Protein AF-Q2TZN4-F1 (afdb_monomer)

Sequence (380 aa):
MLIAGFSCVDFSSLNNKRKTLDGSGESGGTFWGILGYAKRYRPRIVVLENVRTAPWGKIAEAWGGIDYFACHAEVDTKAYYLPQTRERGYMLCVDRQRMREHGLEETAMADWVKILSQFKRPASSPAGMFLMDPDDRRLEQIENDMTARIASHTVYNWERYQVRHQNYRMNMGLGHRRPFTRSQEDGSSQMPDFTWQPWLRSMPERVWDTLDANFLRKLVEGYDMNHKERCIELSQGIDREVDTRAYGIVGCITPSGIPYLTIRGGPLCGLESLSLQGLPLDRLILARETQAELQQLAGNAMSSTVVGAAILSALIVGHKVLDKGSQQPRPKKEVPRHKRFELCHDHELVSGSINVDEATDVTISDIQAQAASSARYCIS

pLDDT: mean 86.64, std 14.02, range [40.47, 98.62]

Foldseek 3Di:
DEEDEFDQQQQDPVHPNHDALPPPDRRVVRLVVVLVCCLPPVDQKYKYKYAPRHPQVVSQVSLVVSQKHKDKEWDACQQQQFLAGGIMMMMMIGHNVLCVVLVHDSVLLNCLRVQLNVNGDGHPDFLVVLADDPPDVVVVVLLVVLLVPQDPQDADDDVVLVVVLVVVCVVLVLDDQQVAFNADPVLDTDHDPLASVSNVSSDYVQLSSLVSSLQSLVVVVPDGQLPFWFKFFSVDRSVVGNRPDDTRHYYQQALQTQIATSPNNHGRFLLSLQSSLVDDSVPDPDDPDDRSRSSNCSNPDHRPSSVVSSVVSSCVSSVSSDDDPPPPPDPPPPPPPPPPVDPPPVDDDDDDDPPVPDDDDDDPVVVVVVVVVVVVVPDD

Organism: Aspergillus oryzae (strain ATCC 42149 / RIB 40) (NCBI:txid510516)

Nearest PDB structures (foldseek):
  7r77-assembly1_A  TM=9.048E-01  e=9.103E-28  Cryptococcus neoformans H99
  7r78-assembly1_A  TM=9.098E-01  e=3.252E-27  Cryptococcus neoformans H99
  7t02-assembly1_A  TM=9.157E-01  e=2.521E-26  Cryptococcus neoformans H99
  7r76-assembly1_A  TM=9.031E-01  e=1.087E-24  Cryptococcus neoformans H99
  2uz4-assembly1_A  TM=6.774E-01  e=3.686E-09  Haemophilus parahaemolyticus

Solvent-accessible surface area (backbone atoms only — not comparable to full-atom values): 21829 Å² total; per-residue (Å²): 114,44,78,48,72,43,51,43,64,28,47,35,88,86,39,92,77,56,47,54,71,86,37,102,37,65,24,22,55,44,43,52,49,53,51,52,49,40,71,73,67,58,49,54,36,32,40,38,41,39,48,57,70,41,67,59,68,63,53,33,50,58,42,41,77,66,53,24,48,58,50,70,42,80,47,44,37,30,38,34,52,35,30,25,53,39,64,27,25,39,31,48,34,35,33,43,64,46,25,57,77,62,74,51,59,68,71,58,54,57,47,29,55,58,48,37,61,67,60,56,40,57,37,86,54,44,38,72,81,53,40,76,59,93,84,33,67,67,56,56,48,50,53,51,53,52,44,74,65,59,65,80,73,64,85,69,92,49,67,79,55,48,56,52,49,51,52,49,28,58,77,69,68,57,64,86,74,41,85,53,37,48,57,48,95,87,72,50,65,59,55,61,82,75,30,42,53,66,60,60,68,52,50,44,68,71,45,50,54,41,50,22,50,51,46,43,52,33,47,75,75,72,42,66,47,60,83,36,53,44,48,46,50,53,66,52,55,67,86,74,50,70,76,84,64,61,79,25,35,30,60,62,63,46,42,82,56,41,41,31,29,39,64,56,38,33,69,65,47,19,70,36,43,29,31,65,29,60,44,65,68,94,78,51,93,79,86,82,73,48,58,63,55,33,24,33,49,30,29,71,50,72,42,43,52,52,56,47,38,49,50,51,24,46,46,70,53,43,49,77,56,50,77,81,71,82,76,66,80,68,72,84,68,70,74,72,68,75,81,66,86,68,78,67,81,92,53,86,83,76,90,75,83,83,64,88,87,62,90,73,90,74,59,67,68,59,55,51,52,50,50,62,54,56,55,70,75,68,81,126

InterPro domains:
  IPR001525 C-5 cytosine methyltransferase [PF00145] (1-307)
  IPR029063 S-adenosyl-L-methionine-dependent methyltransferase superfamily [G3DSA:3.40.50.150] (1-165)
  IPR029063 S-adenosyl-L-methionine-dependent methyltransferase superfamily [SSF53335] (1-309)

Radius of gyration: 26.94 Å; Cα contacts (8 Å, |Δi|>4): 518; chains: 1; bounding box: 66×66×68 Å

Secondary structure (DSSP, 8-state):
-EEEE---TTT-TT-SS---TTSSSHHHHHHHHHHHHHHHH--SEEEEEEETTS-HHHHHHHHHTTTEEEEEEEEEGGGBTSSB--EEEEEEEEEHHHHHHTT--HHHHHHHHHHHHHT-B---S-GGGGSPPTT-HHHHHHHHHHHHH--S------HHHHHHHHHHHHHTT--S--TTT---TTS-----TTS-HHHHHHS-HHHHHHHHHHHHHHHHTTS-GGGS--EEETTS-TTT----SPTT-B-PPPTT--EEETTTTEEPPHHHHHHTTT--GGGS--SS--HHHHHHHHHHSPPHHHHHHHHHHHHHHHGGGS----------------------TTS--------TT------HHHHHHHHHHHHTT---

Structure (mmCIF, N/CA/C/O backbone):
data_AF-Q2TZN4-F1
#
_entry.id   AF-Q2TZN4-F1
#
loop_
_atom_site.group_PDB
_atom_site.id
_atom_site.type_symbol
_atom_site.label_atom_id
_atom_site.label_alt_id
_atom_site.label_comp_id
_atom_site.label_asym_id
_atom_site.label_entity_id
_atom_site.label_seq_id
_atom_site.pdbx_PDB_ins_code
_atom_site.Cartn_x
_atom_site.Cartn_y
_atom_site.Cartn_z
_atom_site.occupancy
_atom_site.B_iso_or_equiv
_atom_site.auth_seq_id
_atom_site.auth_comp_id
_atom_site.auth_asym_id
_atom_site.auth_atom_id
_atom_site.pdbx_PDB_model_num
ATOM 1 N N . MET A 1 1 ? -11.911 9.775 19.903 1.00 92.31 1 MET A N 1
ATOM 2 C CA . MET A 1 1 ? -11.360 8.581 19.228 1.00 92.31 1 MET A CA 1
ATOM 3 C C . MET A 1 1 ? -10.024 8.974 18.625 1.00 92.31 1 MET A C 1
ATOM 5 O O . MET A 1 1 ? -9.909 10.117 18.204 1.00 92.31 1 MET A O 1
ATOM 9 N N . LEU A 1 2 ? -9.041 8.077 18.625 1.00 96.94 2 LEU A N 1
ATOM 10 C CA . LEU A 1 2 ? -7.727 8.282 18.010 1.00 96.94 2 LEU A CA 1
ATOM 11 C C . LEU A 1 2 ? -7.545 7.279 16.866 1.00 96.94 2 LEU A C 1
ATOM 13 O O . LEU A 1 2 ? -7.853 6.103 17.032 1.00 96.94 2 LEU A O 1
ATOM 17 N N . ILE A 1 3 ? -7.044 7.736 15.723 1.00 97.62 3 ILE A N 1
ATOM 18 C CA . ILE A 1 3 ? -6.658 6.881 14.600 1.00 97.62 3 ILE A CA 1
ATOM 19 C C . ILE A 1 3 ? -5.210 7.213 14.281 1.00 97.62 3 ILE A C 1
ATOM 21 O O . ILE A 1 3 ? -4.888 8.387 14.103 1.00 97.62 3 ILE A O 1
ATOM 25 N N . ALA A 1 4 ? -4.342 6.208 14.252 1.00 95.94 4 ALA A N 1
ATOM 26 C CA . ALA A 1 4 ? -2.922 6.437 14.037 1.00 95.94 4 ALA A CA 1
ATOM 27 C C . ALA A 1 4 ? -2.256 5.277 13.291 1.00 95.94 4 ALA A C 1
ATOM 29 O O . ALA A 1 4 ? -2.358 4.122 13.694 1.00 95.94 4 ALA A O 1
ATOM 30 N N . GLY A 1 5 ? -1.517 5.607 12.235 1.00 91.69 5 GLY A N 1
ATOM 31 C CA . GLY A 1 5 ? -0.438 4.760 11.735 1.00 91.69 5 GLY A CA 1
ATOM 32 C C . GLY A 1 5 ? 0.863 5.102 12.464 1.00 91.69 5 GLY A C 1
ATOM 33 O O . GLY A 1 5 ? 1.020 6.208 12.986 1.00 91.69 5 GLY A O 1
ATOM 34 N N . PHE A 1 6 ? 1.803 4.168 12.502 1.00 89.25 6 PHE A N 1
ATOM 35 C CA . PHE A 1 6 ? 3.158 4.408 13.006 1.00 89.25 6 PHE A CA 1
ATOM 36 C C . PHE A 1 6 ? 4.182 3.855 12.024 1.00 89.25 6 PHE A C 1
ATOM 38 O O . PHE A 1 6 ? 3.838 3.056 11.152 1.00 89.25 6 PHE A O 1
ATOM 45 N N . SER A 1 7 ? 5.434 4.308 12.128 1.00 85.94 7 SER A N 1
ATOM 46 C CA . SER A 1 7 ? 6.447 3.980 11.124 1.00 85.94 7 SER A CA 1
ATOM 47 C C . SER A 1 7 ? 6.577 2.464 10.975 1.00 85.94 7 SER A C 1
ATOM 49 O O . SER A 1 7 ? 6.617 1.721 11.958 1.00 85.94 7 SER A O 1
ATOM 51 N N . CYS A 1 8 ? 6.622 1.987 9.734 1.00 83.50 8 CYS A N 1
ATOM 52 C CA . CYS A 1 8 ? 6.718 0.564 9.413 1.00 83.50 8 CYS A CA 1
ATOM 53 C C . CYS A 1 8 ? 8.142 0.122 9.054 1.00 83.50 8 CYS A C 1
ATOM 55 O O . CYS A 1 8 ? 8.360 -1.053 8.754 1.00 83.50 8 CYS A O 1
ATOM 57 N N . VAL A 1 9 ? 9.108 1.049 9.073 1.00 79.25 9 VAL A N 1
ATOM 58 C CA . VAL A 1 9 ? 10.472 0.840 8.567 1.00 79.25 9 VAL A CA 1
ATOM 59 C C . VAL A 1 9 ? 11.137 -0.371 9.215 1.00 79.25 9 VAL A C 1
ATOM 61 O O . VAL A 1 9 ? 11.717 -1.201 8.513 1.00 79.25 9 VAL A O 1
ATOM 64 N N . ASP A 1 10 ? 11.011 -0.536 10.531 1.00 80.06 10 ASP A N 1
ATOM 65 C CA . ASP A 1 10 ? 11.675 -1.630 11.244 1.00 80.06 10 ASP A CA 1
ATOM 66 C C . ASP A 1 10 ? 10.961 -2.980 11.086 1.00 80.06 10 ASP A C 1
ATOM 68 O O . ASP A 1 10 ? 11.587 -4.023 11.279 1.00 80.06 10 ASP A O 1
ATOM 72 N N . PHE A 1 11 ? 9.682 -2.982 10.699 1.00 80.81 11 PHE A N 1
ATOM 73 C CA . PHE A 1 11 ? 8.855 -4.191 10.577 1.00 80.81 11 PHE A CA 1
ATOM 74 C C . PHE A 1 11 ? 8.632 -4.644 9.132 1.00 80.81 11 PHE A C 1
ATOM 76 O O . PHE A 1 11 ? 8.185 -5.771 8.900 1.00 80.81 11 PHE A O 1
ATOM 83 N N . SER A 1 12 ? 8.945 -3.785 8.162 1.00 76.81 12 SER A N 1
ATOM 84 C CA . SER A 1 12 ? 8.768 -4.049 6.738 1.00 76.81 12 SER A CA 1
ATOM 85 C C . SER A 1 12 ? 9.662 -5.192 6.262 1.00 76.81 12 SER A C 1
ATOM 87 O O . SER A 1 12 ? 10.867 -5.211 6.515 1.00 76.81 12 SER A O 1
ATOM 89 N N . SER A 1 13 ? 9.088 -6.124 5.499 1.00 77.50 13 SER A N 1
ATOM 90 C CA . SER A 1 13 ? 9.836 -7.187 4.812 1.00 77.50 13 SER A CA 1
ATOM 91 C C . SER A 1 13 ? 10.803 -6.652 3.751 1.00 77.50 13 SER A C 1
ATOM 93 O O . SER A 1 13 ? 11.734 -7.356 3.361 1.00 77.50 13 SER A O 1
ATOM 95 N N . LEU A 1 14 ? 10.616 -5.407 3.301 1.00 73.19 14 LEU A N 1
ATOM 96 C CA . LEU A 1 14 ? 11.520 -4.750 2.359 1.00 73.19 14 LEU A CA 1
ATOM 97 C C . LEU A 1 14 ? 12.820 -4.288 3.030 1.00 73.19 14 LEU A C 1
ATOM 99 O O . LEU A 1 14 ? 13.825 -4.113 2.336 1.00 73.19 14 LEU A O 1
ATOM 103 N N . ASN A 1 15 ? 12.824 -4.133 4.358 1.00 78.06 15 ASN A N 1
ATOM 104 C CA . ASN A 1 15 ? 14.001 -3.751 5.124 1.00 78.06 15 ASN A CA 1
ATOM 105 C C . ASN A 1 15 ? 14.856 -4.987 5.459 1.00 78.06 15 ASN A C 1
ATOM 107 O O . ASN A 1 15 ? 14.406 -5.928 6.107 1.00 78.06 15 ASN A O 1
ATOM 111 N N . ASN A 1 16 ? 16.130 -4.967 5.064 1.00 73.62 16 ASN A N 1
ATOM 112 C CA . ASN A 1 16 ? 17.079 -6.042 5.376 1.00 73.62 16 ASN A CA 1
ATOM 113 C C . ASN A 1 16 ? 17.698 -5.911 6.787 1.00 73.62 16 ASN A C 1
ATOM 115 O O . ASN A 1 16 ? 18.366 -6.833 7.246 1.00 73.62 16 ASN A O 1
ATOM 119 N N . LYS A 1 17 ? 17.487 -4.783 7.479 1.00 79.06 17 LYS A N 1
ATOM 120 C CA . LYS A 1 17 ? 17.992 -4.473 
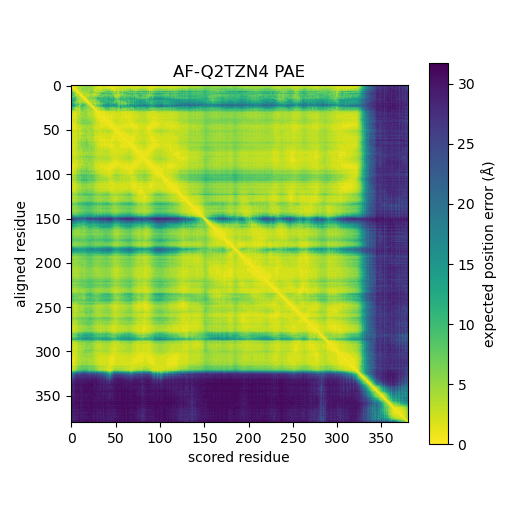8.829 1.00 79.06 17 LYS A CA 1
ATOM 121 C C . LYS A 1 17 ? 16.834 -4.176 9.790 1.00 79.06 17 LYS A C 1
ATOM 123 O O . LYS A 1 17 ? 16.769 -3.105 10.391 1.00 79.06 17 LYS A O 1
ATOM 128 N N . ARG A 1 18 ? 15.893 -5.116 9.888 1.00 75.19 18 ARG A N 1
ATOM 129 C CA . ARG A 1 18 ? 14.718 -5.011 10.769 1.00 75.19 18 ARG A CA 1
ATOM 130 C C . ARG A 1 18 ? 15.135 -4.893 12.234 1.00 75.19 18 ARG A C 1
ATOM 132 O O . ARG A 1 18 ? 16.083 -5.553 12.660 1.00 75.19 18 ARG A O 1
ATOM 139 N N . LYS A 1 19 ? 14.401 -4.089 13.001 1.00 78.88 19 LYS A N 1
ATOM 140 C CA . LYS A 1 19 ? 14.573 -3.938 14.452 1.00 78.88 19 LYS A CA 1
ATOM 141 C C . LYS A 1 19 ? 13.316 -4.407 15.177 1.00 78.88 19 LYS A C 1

========

PROBLEM REQUIREMENTS ▸ Could you report how many lines of the entries include the word "dependent"? Only the number is needed.

ANSWER FOR THIS EXERCISE ▸ 2